Иная Русь | страница 79
Тени предков угадывались среди дубов, на заброшенном замчище. В беседке над посеребренной водой Свитязи сидела с книгой в руках если не сама паненка Марыля, то ее правнучка. Порой на улицах городка слышалась польская речь, туристы гуськом тянулись на курган Мицкевича, и чуть не каждый день по нашему огороду проходил долговязый войт (староста) — рассказывали, что он сторожит свою землю, которую отобрали большевики, — но у меня никогда не возникала мысль, что эта новогородокская земля, с легким флером польщизны, чужая. И замок, и Мицкевич, и войт, который хоть и ругался по-польски, но сам с собой говорил только по-белорусски, — все было своим. Как написано в белорусско-литовских летописях, на горе красной в четырех милях от Немана встал столец Великого княжества Литовского, нашего первого государства, — и это уже не вычеркнуть. Именно на здешних холмах оформилась государственность белорусов, а государственности без национального самосознания не бывает. Другое дело, что это самосознание прошло своеобразный путь. В XIII–XIV веках оно проявилось (пассионарный взрыв Л. Гумилева). В XVI веке достигло своего пика (так называемый «золотой век»). В XVII–XVIII веках произошел постепенный, но неуклонный спад, когда терялись привилегии белорусской шляхты и мужик загонялся в крепостное ярмо, когда запрещались язык и национальная одежда (за то, что человек появлялся в шляхетской одежде в государственном учреждении, могли потащить в суд), когда само упоминание о Литовском государстве искоренялось не только из документов, но и из памяти. Сами же литвины стали называться белорусами, и это породило большую путаницу в дальнейшем. Все, что было связано с «Литвой», перешло на балтскую ветвь балто-славянского древа. Сначала исчезла разница между литвинами и литовцами, затем между литовцами и аукшайтами и жмудинами, а в результате Великое княжество Литовское было объявлено собственно литовским государством, летувисским, в котором славянский элемент был вторичным. Противопоставление Руси и Литвы, как это ни странно, было выгодно всем, востоку и западу, оно сознательно подогревалось католическим и православным клиром, его вводили как данность в ортодоксальную науку московские и варшавские ученые. Примитивизация истории часто бывает удобным и действенным средством в борьбе за сферы влияния, каждый раз мы сталкиваемся с ней и удивляемся как чему-то новому.

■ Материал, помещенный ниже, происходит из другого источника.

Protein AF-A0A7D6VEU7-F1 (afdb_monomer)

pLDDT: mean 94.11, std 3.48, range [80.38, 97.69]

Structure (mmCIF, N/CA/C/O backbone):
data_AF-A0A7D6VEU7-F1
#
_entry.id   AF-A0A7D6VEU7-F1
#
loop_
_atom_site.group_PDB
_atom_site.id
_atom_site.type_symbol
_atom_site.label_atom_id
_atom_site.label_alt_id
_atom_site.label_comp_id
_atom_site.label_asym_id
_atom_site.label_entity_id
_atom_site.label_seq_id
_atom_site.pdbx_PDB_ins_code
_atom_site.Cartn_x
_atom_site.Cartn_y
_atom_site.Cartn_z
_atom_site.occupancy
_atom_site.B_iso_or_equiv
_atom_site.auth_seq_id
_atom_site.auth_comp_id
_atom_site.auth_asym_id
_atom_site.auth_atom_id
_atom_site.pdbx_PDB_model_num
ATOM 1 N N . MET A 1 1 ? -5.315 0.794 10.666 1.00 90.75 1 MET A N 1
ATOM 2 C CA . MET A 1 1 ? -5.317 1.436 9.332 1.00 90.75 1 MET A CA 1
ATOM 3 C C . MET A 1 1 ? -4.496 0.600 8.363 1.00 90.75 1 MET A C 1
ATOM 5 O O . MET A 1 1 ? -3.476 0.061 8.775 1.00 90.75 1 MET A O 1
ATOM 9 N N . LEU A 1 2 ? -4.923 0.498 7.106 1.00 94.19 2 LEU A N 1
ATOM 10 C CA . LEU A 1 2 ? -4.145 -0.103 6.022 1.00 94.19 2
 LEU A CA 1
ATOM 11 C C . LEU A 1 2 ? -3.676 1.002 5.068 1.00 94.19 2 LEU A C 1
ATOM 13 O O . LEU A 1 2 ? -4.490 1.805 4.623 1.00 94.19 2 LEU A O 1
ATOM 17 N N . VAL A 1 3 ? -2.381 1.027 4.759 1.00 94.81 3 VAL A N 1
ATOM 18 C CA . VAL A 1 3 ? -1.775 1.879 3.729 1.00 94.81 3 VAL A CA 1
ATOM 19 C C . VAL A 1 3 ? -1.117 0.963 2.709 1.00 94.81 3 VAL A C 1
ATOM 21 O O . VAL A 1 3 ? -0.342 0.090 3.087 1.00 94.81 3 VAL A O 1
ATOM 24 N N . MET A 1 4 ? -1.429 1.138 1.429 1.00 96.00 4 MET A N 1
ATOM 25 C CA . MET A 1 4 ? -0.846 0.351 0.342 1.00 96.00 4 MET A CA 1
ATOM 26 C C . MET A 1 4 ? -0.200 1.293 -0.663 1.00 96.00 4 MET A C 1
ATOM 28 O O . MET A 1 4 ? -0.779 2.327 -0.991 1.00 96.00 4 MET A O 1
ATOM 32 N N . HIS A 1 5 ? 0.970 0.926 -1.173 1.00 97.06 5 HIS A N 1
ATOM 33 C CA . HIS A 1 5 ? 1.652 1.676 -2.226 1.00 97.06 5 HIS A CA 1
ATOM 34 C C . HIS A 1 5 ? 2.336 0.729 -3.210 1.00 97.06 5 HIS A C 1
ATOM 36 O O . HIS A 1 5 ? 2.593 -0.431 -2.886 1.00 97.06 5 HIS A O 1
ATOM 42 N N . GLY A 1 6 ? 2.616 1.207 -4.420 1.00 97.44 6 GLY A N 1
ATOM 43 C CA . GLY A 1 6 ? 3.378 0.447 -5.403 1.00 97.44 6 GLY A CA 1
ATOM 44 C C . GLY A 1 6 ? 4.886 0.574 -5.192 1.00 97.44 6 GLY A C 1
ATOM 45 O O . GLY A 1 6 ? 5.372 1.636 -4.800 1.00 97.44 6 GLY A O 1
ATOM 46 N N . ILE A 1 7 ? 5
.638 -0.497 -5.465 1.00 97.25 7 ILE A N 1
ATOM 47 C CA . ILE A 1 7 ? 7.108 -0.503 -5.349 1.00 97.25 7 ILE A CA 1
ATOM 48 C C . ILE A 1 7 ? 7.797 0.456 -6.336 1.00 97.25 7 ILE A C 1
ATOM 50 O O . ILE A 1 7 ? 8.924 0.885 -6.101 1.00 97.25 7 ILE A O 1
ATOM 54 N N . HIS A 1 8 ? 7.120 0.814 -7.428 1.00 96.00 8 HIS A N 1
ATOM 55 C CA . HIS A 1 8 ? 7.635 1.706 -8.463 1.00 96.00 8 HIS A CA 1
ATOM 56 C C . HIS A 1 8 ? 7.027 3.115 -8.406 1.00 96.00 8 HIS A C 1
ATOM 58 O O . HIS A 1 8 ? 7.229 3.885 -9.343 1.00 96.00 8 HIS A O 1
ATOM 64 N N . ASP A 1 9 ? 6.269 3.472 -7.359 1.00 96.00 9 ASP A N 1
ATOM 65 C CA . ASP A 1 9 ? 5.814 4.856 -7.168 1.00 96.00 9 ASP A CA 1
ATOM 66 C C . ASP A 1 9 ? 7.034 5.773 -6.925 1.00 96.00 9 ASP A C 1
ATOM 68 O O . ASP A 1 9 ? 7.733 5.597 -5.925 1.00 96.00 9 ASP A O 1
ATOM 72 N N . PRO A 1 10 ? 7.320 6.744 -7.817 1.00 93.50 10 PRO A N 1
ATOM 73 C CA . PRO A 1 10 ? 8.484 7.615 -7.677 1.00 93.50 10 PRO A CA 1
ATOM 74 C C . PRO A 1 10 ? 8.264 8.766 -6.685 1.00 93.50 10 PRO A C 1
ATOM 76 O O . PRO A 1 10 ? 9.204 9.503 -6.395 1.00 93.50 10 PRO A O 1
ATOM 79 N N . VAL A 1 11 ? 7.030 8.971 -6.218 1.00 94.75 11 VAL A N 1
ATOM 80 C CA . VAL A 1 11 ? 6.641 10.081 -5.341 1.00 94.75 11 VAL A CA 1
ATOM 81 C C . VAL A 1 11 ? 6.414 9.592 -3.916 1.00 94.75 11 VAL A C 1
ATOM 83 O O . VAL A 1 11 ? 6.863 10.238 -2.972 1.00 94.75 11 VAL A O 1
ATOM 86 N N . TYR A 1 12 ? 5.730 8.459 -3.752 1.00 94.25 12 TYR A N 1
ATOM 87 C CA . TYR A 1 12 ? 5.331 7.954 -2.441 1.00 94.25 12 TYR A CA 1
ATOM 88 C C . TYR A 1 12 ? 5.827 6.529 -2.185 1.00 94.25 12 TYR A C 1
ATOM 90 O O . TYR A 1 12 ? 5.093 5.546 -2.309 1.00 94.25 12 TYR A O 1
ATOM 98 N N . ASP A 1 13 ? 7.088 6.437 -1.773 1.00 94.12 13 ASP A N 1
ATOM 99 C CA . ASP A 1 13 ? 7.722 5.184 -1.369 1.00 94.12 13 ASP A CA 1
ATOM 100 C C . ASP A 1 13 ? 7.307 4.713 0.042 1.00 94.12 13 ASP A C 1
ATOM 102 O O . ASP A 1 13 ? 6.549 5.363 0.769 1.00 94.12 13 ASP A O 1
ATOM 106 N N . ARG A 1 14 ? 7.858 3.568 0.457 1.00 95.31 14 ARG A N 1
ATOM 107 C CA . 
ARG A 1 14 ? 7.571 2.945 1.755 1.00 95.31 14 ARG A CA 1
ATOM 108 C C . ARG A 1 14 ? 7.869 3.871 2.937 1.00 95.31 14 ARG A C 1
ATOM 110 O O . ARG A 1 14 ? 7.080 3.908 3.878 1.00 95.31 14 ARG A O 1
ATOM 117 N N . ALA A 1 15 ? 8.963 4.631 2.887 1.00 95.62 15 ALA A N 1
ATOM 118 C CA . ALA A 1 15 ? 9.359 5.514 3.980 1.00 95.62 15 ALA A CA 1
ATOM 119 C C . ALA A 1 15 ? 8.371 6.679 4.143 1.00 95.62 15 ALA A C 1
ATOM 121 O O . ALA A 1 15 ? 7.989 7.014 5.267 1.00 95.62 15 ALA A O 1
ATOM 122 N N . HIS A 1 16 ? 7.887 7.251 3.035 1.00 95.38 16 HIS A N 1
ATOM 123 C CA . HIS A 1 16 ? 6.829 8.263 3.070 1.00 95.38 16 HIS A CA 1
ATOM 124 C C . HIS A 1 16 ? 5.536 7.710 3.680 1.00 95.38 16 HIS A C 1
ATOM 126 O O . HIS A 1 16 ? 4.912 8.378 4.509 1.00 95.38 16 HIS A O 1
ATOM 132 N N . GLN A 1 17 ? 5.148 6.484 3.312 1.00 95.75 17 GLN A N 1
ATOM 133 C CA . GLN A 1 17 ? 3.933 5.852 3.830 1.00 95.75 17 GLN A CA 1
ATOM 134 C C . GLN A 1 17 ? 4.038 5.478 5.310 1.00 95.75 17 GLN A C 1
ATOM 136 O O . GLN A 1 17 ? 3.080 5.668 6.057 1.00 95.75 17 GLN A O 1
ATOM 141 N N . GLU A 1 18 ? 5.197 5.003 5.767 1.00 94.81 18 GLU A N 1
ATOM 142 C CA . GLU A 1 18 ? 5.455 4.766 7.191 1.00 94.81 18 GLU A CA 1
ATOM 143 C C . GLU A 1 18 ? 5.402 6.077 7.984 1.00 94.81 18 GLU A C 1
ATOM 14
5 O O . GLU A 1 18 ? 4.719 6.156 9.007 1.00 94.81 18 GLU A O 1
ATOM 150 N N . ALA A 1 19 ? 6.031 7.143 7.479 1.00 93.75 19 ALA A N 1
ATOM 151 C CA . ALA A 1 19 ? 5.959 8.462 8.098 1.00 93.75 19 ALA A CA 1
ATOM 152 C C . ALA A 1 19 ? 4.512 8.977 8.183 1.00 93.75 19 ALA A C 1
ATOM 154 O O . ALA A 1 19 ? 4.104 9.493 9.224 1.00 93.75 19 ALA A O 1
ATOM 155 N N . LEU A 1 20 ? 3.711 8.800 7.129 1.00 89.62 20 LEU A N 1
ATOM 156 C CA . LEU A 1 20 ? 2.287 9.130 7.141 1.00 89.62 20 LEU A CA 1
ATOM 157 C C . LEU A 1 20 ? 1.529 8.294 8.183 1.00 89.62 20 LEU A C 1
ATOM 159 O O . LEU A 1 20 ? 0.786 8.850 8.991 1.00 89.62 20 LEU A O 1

Но вернемся к национальному самосознанию белорусов. В XIX веке произошел новый толчок народного волеизъявления (опять пассионарность?). Выявилась определенная консолидация шляхты с крестьянством (восстание 1863 года), возникла литература, и к началу XX века вновь созрели условия для возникновения белорусского государства. Мы не будем затрагивать вопрос о формах государственности и о путях ее возможного развития в рамках тогдашней политической ситуации в Европе. Отметим только, что временной промежуток национального возрождения в Беларуси был необычайно коротким, и сразу за ним начался очередной упадок, размеры которого можно сравнить только с тотальной катастрофой. Глубина атрофии национального самосознания белорусов, конечно, была отягощена теми условиями, в которых оказался народ в XVII и XVIII веках. Экономическое и национальное угнетение страшно не в своих повседневных проявлениях, а в перспективе, сейчас это можно сказать определенно.